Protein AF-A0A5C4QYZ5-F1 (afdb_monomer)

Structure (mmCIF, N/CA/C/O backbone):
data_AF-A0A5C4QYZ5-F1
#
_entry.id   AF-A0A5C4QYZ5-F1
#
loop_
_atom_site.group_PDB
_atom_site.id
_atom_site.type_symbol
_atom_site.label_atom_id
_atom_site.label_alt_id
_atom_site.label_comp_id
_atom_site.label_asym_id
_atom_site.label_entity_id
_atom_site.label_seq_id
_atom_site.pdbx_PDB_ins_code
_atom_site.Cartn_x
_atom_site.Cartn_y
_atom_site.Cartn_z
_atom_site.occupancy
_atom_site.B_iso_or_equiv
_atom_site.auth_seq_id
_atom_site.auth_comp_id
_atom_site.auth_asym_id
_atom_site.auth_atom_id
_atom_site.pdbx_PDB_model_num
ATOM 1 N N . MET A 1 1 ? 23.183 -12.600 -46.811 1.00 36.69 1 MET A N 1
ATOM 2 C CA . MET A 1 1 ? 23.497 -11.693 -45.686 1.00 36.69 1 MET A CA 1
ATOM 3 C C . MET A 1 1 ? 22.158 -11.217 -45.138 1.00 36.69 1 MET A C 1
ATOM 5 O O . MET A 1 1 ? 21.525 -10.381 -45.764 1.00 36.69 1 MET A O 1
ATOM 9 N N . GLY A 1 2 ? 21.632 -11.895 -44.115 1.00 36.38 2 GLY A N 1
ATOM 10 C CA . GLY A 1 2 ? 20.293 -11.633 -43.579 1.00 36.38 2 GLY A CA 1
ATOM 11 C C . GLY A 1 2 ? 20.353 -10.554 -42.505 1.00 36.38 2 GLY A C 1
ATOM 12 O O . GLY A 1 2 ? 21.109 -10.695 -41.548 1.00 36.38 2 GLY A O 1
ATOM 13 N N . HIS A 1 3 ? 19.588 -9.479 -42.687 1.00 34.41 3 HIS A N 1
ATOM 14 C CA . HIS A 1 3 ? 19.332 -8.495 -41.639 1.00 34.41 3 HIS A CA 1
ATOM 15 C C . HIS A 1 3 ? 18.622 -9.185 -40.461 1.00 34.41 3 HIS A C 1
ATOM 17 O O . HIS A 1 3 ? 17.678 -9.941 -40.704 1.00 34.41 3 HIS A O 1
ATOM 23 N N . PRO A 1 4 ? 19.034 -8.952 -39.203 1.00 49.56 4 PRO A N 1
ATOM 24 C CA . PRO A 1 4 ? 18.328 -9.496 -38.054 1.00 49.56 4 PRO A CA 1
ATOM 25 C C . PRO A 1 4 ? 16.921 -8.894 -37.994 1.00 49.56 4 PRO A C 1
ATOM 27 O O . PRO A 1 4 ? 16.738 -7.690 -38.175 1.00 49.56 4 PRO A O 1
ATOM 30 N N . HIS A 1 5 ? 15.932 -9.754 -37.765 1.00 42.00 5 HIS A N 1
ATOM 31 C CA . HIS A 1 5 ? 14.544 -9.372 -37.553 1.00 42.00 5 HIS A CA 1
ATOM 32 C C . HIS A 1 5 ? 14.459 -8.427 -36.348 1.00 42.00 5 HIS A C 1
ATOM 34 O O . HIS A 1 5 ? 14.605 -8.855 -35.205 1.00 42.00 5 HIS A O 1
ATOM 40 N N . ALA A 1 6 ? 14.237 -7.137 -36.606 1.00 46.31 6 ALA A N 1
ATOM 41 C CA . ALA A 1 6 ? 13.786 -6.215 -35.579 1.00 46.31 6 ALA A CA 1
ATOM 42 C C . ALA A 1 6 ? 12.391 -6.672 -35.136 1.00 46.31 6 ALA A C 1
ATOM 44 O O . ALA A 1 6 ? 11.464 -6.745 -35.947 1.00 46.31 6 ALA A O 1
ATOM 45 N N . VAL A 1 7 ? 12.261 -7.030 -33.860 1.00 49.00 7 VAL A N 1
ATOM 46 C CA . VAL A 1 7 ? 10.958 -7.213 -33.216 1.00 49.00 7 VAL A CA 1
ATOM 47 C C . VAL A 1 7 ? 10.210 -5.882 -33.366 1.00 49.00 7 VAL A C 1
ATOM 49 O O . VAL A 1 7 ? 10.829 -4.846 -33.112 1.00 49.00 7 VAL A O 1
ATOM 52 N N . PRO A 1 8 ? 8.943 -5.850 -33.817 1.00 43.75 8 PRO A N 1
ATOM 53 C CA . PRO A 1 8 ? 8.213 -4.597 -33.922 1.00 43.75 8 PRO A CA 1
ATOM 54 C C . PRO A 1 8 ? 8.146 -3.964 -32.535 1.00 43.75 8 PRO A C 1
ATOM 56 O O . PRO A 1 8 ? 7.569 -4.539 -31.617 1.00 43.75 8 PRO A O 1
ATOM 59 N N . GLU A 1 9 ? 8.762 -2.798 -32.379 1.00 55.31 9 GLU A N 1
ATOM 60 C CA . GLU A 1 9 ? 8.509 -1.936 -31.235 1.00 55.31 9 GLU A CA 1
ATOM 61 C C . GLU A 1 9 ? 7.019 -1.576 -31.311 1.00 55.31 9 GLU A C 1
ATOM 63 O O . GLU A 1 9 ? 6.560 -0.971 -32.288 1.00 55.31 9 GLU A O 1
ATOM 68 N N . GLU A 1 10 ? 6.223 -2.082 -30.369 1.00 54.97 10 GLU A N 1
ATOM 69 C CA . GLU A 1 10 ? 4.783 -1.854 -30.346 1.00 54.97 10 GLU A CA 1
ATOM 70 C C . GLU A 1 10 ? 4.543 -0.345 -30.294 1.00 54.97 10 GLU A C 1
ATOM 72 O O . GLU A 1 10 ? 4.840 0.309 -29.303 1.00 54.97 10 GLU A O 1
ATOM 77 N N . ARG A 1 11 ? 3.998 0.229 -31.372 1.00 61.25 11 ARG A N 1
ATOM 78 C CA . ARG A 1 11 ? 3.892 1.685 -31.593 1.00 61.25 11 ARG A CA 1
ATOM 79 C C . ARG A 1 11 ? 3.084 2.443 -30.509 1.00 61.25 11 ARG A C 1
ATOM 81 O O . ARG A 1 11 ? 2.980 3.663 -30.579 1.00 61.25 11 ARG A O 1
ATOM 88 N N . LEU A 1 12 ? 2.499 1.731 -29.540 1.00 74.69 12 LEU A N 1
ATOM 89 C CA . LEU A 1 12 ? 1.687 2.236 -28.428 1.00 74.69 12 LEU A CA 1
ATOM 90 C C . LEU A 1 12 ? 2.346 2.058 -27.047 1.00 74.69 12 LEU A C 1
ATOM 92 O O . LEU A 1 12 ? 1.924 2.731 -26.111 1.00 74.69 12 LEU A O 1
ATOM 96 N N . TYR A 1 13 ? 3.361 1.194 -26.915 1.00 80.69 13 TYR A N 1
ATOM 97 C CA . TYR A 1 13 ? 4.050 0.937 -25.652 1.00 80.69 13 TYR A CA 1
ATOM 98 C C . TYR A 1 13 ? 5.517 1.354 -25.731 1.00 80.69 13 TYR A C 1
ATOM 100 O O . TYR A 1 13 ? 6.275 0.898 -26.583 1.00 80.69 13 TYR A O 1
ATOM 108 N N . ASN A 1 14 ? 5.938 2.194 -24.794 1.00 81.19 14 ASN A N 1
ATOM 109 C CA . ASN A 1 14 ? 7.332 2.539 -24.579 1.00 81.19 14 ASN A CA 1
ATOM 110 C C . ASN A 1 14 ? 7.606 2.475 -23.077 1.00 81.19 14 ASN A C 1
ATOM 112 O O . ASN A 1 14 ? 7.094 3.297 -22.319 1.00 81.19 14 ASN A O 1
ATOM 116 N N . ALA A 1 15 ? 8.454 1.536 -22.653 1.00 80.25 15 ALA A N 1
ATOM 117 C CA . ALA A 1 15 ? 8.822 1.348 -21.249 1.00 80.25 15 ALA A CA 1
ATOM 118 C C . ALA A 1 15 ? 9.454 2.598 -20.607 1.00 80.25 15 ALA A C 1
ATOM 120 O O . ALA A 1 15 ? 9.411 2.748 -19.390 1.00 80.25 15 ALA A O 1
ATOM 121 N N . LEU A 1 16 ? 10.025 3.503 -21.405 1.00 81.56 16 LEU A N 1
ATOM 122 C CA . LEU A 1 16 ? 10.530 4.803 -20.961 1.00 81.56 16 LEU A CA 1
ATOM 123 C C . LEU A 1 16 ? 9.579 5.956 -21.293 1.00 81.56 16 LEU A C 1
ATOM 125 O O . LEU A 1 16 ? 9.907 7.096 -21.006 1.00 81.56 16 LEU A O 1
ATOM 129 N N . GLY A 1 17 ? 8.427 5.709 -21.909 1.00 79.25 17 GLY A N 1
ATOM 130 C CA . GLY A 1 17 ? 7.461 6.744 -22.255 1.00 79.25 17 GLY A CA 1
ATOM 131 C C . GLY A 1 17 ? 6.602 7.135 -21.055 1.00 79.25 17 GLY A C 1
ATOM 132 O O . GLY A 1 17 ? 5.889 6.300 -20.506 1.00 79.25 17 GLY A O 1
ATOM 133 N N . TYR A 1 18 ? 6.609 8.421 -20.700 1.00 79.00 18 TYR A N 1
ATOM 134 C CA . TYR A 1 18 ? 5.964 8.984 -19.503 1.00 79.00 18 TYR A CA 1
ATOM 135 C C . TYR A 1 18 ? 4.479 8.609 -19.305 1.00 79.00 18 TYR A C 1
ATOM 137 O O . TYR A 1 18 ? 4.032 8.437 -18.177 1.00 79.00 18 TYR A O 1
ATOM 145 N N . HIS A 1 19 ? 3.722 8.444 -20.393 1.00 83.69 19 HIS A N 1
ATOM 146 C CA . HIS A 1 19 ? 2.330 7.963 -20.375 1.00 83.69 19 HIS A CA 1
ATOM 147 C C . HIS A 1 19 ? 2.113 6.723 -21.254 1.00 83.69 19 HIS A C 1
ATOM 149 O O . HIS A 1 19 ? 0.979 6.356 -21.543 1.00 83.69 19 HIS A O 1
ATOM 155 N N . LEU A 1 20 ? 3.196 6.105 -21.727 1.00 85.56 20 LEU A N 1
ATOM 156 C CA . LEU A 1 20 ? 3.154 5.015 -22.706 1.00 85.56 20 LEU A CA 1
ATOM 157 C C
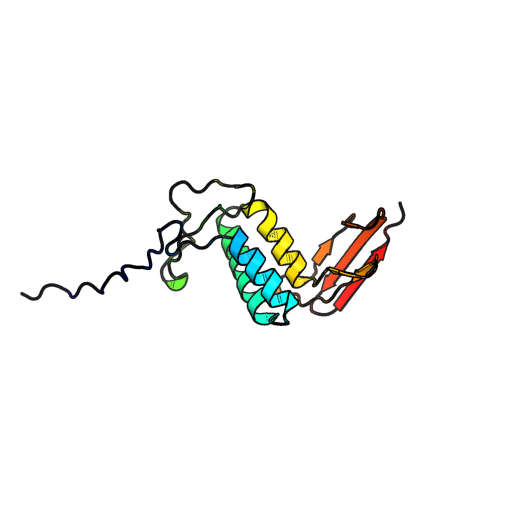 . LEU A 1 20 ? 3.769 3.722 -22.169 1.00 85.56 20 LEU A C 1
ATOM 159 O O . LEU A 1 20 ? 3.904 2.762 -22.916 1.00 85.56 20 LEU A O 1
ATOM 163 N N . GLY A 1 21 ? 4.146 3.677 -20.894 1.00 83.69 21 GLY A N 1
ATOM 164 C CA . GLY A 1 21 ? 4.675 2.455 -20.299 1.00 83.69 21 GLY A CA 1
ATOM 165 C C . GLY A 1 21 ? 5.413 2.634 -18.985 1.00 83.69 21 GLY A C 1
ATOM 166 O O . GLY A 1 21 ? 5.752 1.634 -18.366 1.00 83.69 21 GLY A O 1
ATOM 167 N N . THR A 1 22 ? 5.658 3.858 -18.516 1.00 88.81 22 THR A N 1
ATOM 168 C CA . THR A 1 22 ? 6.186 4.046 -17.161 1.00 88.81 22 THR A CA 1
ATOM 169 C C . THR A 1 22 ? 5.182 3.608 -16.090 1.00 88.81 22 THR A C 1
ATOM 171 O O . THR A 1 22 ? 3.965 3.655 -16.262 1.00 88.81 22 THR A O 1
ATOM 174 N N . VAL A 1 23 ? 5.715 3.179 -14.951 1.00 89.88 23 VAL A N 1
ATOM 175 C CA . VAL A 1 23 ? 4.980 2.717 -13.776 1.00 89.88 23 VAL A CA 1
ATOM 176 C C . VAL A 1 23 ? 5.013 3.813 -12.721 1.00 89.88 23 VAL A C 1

----------

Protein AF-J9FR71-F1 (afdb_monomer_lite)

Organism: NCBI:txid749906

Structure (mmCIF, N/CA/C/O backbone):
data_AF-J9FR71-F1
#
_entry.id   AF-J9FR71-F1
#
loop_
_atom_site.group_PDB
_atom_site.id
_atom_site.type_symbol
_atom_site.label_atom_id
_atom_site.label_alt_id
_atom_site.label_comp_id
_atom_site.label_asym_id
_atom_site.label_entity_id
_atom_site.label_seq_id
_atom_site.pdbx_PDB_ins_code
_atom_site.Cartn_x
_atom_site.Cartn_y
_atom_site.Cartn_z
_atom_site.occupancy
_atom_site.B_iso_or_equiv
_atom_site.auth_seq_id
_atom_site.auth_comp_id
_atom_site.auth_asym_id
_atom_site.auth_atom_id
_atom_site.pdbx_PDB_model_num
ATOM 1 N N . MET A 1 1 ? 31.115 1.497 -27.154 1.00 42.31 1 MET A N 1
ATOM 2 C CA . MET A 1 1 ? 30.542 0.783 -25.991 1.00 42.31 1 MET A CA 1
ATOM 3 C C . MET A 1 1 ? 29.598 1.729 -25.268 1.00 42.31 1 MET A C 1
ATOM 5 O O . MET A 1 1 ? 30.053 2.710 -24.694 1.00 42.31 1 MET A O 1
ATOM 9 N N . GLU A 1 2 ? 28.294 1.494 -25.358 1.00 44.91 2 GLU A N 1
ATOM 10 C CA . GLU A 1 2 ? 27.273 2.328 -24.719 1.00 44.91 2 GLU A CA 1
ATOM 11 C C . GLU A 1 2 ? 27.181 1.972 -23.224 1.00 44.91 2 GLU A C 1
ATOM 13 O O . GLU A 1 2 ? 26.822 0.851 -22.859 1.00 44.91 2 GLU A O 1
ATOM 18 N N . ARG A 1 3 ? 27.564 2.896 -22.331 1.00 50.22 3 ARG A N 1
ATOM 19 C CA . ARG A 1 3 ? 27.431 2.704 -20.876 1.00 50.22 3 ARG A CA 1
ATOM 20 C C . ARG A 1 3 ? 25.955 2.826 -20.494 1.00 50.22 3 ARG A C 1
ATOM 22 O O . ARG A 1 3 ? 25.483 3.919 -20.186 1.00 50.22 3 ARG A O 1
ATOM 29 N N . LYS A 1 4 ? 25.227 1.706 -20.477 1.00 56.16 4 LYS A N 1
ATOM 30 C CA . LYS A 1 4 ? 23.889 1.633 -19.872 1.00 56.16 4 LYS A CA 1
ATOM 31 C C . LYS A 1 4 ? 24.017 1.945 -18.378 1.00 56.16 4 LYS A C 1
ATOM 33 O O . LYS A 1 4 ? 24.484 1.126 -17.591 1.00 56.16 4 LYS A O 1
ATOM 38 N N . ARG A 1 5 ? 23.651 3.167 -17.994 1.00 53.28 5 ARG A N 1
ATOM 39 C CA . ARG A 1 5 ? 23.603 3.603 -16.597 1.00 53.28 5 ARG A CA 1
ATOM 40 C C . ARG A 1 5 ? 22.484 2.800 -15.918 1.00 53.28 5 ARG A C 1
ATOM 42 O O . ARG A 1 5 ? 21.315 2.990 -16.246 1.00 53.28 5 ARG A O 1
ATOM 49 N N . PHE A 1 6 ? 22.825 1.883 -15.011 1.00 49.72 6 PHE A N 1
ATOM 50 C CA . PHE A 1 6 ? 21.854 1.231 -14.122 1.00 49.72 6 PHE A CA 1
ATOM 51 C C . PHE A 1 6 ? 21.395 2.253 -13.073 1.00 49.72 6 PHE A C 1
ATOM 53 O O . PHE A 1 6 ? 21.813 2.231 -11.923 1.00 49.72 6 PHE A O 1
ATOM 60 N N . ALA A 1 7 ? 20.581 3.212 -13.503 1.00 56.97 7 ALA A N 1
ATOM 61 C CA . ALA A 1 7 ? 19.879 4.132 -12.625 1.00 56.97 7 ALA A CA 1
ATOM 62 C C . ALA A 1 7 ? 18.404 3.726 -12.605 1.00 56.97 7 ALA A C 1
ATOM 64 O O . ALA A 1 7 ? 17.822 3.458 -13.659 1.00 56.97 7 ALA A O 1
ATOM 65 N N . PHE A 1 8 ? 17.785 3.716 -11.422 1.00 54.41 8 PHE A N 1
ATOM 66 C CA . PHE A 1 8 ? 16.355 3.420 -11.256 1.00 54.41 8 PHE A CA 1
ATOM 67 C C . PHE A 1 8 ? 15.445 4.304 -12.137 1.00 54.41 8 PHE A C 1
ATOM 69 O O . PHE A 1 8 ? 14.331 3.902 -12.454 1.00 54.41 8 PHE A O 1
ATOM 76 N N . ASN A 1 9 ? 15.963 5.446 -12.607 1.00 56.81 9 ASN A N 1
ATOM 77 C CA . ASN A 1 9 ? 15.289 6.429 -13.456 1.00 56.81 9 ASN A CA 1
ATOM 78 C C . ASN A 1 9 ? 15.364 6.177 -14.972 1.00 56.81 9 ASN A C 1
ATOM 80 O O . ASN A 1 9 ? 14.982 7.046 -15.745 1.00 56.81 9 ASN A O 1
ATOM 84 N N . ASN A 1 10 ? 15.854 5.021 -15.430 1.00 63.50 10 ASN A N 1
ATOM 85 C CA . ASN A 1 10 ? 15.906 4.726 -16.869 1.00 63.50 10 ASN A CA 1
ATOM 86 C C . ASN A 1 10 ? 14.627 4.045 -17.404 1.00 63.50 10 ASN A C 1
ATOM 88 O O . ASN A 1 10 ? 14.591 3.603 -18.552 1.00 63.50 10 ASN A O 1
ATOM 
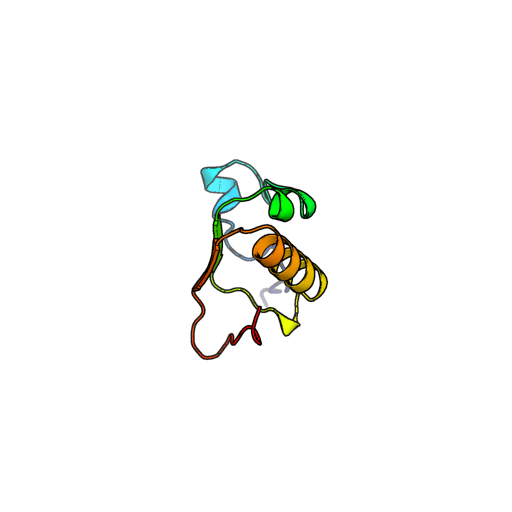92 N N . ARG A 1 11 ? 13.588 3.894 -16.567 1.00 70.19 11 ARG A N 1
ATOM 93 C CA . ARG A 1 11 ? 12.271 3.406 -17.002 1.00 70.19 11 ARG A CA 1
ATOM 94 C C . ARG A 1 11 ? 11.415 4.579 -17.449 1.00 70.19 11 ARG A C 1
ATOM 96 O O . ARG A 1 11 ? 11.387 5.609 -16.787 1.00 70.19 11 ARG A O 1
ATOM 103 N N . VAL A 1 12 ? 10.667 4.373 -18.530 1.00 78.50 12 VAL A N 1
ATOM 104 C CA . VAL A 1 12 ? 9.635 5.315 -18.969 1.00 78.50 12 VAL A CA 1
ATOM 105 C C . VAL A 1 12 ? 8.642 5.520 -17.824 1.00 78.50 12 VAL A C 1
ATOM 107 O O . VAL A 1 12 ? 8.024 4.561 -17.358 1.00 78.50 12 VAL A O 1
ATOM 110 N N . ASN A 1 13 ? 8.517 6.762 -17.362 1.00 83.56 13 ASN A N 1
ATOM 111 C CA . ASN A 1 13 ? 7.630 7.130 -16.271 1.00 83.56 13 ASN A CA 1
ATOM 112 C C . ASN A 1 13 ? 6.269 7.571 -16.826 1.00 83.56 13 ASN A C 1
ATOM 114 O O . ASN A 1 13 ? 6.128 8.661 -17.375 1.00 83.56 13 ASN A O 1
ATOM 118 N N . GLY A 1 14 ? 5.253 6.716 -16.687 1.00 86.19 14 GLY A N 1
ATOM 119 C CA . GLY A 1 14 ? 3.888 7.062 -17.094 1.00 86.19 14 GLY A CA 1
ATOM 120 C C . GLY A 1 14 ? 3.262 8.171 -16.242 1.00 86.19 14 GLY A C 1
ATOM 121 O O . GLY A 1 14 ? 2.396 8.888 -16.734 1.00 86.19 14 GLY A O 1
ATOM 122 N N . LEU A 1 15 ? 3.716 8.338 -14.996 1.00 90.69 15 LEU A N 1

----------

Print, from the entries above, the line with "ATOM 25 C C", the line with "ATOM 40 N N" and all lines between them, exactly and with nothing else.

» **EXERCISE ANSWER**
ATOM 25 C C . PRO A 1 4 ? 16.921 -8.894 -37.994 1.00 49.56 4 PRO A C 1
ATOM 27 O O . PRO A 1 4 ? 16.738 -7.690 -38.175 1.00 49.56 4 PRO A O 1
ATOM 30 N N . HIS A 1 5 ? 15.932 -9.754 -37.765 1.00 42.00 5 HIS A N 1
ATOM 31 C CA . HIS A 1 5 ? 14.544 -9.372 -37.553 1.00 42.00 5 HIS A CA 1
ATOM 32 C C . HIS A 1 5 ? 14.459 -8.427 -36.348 1.00 42.00 5 HIS A C 1
ATOM 34 O O . HIS A 1 5 ? 14.605 -8.855 -35.205 1.00 42.00 5 HIS A O 1
ATOM 40 N N . ALA A 1 6 ? 14.237 -7.137 -36.606 1.00 46.31 6 ALA A N 1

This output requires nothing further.